Optimal settings for running Small-24b using Ollama?
This model seems to be quite sensitive to settings. I've seen many posts and comments on Reddit about this model having weird bugs due to inference settings. Could you share the optimal settings for running this model?
For example, what should the repeat penalty, top p & k values be?

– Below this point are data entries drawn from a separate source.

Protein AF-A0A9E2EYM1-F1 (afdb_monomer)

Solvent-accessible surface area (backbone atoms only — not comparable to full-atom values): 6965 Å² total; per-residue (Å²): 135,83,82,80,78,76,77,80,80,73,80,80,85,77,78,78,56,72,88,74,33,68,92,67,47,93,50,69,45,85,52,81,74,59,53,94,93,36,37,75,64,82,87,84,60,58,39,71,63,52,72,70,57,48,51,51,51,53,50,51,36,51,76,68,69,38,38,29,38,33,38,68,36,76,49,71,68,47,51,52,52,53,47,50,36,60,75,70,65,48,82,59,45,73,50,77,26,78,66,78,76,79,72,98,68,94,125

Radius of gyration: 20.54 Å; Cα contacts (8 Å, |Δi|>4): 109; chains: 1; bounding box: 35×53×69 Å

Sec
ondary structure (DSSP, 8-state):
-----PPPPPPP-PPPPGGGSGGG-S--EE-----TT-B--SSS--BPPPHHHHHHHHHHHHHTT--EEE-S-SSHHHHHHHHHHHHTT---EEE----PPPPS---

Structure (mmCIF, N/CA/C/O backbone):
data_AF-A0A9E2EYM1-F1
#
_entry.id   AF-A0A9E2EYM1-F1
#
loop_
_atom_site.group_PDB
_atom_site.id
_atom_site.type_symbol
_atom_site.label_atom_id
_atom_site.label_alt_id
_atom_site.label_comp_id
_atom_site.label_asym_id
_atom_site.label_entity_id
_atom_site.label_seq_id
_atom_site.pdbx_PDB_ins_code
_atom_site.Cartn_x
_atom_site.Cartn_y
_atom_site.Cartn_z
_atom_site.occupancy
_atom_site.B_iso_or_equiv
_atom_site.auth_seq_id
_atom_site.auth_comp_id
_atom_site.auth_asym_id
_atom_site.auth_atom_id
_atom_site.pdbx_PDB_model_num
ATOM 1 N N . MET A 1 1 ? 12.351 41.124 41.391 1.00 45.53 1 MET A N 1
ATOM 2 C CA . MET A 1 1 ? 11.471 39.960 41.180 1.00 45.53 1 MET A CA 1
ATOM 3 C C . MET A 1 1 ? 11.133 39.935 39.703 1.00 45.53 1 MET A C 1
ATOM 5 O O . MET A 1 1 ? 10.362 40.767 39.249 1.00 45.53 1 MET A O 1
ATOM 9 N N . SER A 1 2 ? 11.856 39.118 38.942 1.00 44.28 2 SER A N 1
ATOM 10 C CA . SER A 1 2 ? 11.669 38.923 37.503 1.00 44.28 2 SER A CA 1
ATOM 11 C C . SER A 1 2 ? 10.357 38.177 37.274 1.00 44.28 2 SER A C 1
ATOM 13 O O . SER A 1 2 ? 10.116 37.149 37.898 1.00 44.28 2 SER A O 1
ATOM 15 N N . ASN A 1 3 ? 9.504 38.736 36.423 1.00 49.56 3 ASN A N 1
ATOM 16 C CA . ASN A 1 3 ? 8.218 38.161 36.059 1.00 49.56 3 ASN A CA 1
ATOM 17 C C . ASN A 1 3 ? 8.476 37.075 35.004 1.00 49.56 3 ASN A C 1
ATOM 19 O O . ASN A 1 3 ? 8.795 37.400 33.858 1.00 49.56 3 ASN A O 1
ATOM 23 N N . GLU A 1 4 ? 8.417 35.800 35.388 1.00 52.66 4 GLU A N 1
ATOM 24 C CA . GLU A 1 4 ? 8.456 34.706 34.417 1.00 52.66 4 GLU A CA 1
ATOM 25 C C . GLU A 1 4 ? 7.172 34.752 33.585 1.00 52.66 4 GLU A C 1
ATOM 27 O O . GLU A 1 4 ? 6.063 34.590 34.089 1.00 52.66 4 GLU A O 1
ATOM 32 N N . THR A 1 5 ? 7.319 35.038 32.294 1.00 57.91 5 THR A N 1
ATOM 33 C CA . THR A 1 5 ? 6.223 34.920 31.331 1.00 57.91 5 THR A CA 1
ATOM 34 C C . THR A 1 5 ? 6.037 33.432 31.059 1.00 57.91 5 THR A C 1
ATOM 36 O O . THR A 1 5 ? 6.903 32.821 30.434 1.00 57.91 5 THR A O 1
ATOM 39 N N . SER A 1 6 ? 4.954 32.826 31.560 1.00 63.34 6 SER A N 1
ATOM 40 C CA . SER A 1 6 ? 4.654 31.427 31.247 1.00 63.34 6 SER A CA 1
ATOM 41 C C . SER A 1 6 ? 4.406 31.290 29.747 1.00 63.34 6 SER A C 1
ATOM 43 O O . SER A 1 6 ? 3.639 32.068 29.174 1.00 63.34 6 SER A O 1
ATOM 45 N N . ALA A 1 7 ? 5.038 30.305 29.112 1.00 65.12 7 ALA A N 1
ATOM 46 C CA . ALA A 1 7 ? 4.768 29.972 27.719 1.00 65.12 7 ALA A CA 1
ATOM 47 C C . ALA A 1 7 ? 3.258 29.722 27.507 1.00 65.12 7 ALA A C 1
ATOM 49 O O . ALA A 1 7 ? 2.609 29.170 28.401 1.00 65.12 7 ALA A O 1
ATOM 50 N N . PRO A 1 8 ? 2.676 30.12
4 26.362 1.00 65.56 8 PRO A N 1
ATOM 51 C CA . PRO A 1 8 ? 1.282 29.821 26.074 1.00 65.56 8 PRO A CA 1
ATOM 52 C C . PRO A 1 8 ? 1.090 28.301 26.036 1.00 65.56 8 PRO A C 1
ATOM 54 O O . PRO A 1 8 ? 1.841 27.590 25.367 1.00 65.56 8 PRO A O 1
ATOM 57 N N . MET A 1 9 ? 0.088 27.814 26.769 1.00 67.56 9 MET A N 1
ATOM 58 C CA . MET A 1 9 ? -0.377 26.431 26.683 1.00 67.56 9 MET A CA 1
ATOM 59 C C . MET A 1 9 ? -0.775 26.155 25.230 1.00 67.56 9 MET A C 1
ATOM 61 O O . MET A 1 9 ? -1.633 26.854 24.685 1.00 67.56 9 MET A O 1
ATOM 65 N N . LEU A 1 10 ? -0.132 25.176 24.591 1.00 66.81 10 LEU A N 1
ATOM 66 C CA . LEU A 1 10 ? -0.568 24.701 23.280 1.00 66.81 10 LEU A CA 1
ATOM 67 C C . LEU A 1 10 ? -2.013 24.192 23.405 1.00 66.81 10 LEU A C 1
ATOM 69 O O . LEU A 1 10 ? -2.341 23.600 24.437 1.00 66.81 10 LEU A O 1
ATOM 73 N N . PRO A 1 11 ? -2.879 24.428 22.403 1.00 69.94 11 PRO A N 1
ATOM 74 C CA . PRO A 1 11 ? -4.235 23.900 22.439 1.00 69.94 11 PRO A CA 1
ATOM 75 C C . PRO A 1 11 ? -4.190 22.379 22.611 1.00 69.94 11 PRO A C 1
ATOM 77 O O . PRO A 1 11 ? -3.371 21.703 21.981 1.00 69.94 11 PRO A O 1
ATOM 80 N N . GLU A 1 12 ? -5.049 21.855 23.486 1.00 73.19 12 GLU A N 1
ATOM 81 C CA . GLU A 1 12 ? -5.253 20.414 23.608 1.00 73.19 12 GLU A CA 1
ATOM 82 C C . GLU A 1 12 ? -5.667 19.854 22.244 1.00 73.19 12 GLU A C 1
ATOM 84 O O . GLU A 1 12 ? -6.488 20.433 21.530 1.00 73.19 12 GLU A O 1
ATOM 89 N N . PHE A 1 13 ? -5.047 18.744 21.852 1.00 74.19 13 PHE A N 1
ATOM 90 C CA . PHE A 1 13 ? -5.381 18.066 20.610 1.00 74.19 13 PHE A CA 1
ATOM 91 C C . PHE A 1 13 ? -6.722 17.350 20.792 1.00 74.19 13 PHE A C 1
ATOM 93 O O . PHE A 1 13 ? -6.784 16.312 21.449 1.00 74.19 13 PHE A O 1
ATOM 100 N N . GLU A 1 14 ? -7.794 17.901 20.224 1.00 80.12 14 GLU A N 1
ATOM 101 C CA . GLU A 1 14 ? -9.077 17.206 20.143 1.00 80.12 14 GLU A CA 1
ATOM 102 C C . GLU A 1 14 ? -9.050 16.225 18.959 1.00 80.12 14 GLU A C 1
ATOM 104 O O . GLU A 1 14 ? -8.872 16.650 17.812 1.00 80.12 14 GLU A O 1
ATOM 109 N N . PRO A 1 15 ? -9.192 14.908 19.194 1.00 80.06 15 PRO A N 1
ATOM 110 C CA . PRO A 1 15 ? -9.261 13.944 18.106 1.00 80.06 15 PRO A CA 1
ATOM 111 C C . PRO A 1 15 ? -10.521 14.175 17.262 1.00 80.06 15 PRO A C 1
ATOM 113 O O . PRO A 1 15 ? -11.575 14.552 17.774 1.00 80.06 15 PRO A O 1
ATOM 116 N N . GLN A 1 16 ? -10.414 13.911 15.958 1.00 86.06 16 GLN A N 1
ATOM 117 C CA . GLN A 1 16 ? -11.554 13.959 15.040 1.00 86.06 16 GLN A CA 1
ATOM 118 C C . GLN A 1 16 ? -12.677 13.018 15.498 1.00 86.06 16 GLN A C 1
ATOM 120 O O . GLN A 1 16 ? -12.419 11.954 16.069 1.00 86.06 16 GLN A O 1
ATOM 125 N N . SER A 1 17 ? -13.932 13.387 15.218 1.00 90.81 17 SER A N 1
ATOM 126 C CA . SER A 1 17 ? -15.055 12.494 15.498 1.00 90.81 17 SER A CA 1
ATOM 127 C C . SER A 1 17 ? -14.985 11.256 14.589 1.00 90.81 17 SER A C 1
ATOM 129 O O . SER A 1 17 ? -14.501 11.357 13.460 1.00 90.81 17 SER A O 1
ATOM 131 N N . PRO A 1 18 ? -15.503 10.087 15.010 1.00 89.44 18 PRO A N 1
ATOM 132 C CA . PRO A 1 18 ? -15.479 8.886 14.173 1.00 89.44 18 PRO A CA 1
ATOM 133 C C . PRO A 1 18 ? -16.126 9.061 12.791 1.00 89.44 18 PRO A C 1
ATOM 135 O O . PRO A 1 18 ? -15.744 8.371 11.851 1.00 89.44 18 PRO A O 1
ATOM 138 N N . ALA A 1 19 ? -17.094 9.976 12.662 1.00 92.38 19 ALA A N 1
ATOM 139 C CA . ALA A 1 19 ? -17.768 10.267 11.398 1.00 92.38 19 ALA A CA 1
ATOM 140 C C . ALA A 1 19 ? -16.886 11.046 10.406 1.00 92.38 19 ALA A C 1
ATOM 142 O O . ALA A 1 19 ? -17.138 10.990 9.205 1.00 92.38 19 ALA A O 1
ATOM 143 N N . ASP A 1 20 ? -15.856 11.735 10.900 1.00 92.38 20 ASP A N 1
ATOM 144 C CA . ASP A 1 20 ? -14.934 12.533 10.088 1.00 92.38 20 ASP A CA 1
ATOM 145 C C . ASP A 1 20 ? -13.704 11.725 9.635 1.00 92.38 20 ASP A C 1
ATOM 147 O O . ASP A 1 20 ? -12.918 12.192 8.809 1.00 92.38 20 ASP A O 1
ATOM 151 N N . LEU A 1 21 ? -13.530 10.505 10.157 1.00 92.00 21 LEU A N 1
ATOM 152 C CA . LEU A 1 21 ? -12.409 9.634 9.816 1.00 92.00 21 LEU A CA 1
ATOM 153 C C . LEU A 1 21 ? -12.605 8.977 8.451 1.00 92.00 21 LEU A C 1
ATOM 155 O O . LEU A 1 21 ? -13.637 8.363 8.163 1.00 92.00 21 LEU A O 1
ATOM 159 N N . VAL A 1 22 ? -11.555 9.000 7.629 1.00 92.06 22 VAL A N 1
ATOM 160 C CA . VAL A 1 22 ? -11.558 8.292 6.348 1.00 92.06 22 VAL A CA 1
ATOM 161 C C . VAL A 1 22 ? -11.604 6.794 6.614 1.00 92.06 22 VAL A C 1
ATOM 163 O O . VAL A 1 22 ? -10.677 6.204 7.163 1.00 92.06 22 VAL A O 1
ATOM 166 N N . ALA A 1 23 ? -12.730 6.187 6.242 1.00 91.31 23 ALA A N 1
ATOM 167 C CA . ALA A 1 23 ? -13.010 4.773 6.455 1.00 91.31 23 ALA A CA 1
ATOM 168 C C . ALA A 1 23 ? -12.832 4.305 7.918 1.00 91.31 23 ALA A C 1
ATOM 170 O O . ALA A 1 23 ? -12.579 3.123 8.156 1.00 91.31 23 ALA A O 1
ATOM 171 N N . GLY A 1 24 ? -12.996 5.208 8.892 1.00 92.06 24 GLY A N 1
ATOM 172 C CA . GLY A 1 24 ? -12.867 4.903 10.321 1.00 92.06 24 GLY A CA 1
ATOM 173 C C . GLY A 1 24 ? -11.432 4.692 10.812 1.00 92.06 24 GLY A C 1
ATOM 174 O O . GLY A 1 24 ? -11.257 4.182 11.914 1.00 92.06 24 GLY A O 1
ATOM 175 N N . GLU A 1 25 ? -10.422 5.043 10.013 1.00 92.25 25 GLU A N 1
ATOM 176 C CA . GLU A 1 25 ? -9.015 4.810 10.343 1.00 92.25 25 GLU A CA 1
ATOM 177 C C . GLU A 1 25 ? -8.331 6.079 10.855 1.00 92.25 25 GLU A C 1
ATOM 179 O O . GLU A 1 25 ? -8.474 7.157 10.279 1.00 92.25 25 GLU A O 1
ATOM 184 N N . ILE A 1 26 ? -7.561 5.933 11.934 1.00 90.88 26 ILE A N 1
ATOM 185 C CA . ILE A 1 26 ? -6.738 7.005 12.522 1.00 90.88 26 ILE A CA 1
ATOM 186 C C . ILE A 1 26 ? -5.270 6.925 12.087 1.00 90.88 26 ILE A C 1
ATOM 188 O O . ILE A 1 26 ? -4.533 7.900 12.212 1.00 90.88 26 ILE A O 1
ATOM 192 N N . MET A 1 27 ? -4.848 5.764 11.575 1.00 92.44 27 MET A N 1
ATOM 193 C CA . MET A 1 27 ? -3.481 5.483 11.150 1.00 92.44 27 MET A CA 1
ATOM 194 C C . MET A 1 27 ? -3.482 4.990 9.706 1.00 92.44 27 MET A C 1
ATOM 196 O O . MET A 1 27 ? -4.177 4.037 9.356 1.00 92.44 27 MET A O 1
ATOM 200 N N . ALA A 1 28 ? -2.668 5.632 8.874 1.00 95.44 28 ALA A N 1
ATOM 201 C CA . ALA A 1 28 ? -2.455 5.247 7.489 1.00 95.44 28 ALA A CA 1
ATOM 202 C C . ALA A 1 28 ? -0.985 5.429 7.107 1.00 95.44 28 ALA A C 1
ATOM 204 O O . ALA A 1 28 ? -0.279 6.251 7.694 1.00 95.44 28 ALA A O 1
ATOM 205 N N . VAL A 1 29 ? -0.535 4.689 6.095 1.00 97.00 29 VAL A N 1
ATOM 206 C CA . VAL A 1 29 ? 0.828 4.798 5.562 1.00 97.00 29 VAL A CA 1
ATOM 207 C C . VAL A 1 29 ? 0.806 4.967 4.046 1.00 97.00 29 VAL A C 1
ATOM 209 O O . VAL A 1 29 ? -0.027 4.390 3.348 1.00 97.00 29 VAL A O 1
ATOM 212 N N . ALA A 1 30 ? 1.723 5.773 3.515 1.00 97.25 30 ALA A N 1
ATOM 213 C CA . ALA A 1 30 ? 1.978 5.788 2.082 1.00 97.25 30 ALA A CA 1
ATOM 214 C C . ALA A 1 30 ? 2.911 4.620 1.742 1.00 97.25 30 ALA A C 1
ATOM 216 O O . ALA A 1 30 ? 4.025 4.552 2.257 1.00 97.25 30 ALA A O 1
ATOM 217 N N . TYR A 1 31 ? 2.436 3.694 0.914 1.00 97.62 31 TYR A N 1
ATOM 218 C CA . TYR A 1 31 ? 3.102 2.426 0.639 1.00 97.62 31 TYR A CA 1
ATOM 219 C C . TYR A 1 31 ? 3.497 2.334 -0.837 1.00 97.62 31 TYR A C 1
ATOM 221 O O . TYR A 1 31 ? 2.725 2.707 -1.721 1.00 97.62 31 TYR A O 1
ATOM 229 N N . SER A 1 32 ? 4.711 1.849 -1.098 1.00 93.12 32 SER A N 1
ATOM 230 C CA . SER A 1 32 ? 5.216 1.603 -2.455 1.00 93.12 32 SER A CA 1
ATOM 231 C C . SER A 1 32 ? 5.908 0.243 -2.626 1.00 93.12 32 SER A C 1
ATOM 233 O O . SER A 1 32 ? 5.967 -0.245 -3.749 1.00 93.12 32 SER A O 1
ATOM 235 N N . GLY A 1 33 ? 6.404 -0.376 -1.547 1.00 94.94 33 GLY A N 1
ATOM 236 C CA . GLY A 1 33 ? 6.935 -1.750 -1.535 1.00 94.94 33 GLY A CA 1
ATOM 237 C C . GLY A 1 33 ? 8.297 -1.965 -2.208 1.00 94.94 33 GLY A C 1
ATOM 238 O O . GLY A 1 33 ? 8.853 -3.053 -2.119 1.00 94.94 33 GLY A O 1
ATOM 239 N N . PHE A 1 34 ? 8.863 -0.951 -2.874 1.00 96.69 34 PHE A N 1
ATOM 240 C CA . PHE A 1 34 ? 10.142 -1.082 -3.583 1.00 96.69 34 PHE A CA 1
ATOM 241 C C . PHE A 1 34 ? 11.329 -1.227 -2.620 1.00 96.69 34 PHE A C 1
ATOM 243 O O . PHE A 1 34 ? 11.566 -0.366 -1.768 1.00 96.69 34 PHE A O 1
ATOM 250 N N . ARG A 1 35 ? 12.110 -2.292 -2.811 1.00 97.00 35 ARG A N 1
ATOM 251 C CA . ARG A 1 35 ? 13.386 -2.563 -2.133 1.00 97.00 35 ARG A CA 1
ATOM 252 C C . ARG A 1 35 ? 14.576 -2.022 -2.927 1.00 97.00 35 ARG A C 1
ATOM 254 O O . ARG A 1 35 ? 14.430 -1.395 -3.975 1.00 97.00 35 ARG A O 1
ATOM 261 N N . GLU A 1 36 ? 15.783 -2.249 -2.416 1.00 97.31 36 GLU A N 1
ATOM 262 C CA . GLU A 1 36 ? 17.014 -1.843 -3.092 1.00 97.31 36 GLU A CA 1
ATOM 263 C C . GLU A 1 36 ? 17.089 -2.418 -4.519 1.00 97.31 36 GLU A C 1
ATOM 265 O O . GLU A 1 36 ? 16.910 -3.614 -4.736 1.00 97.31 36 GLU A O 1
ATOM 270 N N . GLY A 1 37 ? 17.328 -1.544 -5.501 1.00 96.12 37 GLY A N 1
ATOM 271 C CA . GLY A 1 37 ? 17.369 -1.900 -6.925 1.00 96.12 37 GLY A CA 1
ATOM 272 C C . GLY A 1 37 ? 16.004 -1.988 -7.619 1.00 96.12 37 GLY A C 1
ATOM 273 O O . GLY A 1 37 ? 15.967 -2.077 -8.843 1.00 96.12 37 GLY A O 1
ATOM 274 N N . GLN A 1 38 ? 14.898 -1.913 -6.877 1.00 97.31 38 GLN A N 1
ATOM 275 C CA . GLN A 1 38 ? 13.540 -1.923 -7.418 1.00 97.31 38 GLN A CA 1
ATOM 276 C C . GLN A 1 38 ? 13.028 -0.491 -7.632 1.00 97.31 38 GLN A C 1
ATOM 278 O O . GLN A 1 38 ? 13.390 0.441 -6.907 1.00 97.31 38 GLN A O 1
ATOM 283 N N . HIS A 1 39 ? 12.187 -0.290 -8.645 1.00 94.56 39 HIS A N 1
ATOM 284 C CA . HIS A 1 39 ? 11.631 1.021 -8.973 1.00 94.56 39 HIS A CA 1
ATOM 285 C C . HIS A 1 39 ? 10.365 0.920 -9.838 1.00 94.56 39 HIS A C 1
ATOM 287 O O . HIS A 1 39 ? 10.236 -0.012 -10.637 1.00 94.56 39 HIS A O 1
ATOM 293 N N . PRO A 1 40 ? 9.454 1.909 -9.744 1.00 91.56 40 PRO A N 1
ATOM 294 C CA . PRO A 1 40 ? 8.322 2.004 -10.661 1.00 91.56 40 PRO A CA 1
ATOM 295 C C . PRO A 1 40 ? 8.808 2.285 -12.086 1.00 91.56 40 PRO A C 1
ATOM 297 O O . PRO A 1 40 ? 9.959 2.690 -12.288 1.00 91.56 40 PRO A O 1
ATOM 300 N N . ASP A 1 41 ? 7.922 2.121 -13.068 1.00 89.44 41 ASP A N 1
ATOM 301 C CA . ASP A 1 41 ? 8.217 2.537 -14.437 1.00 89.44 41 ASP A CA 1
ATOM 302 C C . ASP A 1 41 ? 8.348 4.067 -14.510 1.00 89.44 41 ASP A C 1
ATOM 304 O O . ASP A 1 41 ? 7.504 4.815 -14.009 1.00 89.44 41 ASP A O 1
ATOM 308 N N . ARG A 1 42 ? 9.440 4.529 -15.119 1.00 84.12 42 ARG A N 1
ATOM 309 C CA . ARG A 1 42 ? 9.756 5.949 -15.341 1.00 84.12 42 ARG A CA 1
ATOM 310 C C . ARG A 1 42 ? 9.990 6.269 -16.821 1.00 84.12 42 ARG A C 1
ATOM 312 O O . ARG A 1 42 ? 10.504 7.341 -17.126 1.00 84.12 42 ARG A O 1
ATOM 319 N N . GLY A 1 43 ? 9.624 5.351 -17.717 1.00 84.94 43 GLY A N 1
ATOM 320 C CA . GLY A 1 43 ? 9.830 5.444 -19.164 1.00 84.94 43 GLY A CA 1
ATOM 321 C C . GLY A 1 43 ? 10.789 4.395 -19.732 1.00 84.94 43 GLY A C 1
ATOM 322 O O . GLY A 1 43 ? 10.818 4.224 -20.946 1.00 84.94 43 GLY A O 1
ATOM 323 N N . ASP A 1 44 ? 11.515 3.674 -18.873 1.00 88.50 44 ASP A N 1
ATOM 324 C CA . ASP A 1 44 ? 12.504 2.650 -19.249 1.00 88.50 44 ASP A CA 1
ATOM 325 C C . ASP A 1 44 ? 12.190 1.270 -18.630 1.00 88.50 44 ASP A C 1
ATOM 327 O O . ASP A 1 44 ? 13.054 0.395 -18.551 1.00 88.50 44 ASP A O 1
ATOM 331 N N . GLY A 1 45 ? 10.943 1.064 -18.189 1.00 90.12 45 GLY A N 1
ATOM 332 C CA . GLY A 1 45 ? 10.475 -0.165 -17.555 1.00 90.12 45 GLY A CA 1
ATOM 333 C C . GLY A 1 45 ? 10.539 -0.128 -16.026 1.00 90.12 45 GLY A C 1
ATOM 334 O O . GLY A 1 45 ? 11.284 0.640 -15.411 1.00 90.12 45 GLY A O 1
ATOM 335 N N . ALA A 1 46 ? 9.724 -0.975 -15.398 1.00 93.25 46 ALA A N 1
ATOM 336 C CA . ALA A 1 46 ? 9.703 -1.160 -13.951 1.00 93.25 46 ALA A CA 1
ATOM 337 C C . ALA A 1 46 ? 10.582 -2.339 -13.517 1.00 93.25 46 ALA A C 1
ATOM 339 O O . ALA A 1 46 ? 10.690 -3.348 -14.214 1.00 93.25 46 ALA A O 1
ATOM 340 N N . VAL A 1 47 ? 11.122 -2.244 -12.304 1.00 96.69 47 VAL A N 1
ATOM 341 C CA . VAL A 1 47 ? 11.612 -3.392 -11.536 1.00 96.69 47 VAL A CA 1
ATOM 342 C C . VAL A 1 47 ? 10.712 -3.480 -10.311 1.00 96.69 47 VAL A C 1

And is the optimal temperature indeed 0.15 as stated in the model card?
At a minimum, I've observed that repetition penalty seems to harm this model. Yesterday I had tried running it and thought something was wrong with the ggufs, because it couldn't repeat back certain things that other models easily could (for example- reprinting a sudoku board that it was given; it would add tons of spaces, extra dashes, etc when rendering the board). I stripped out all of my sampler settings and added them back one at a time until I realized that my repetition penalty of 1.2, range of 2048 was the culprit. Once that was completely disabled, the model was able to act more normally.
Depends on the task. If it's task related, function calling, information retrieval, and stuff like that, a very low temp seems best (0.1 - 0.3 'ish), with no other sampler. And I'd avoid repetition penalty in that case.
For more creative pursuits, you can push the temperature surprisingly high, compared to the previous model, before it starts to become incoherent (0.85 Temp + MinP 0.1 is safe, you can experiment with this as a starting point.), I'd add some repetition penalty or a DRY sampler (if you have a back-end that supports it) because it can get very repetitive very quick, like all mistral llm.
Rep Pen of 1.2 on 2048 is a very high setting, especially if the expected output is repetitive by definition (json file, sodoku board ;) ). I'd use a lower penalty on larger body of text, instead (1.05 over 4096, depending on context, are more conservative values you can start with and +/- until you hit a sweet spot).
cc @ollama
temp should be 0.15
I tried everything, and of course setting temp to 0.15. But still this model clearly loses to Qwen2.5-14B-Instruct-1M. Tested on lots of questions. Maybe it's good on specific tasks, like coding, no idea. Seems that nobody talks about this.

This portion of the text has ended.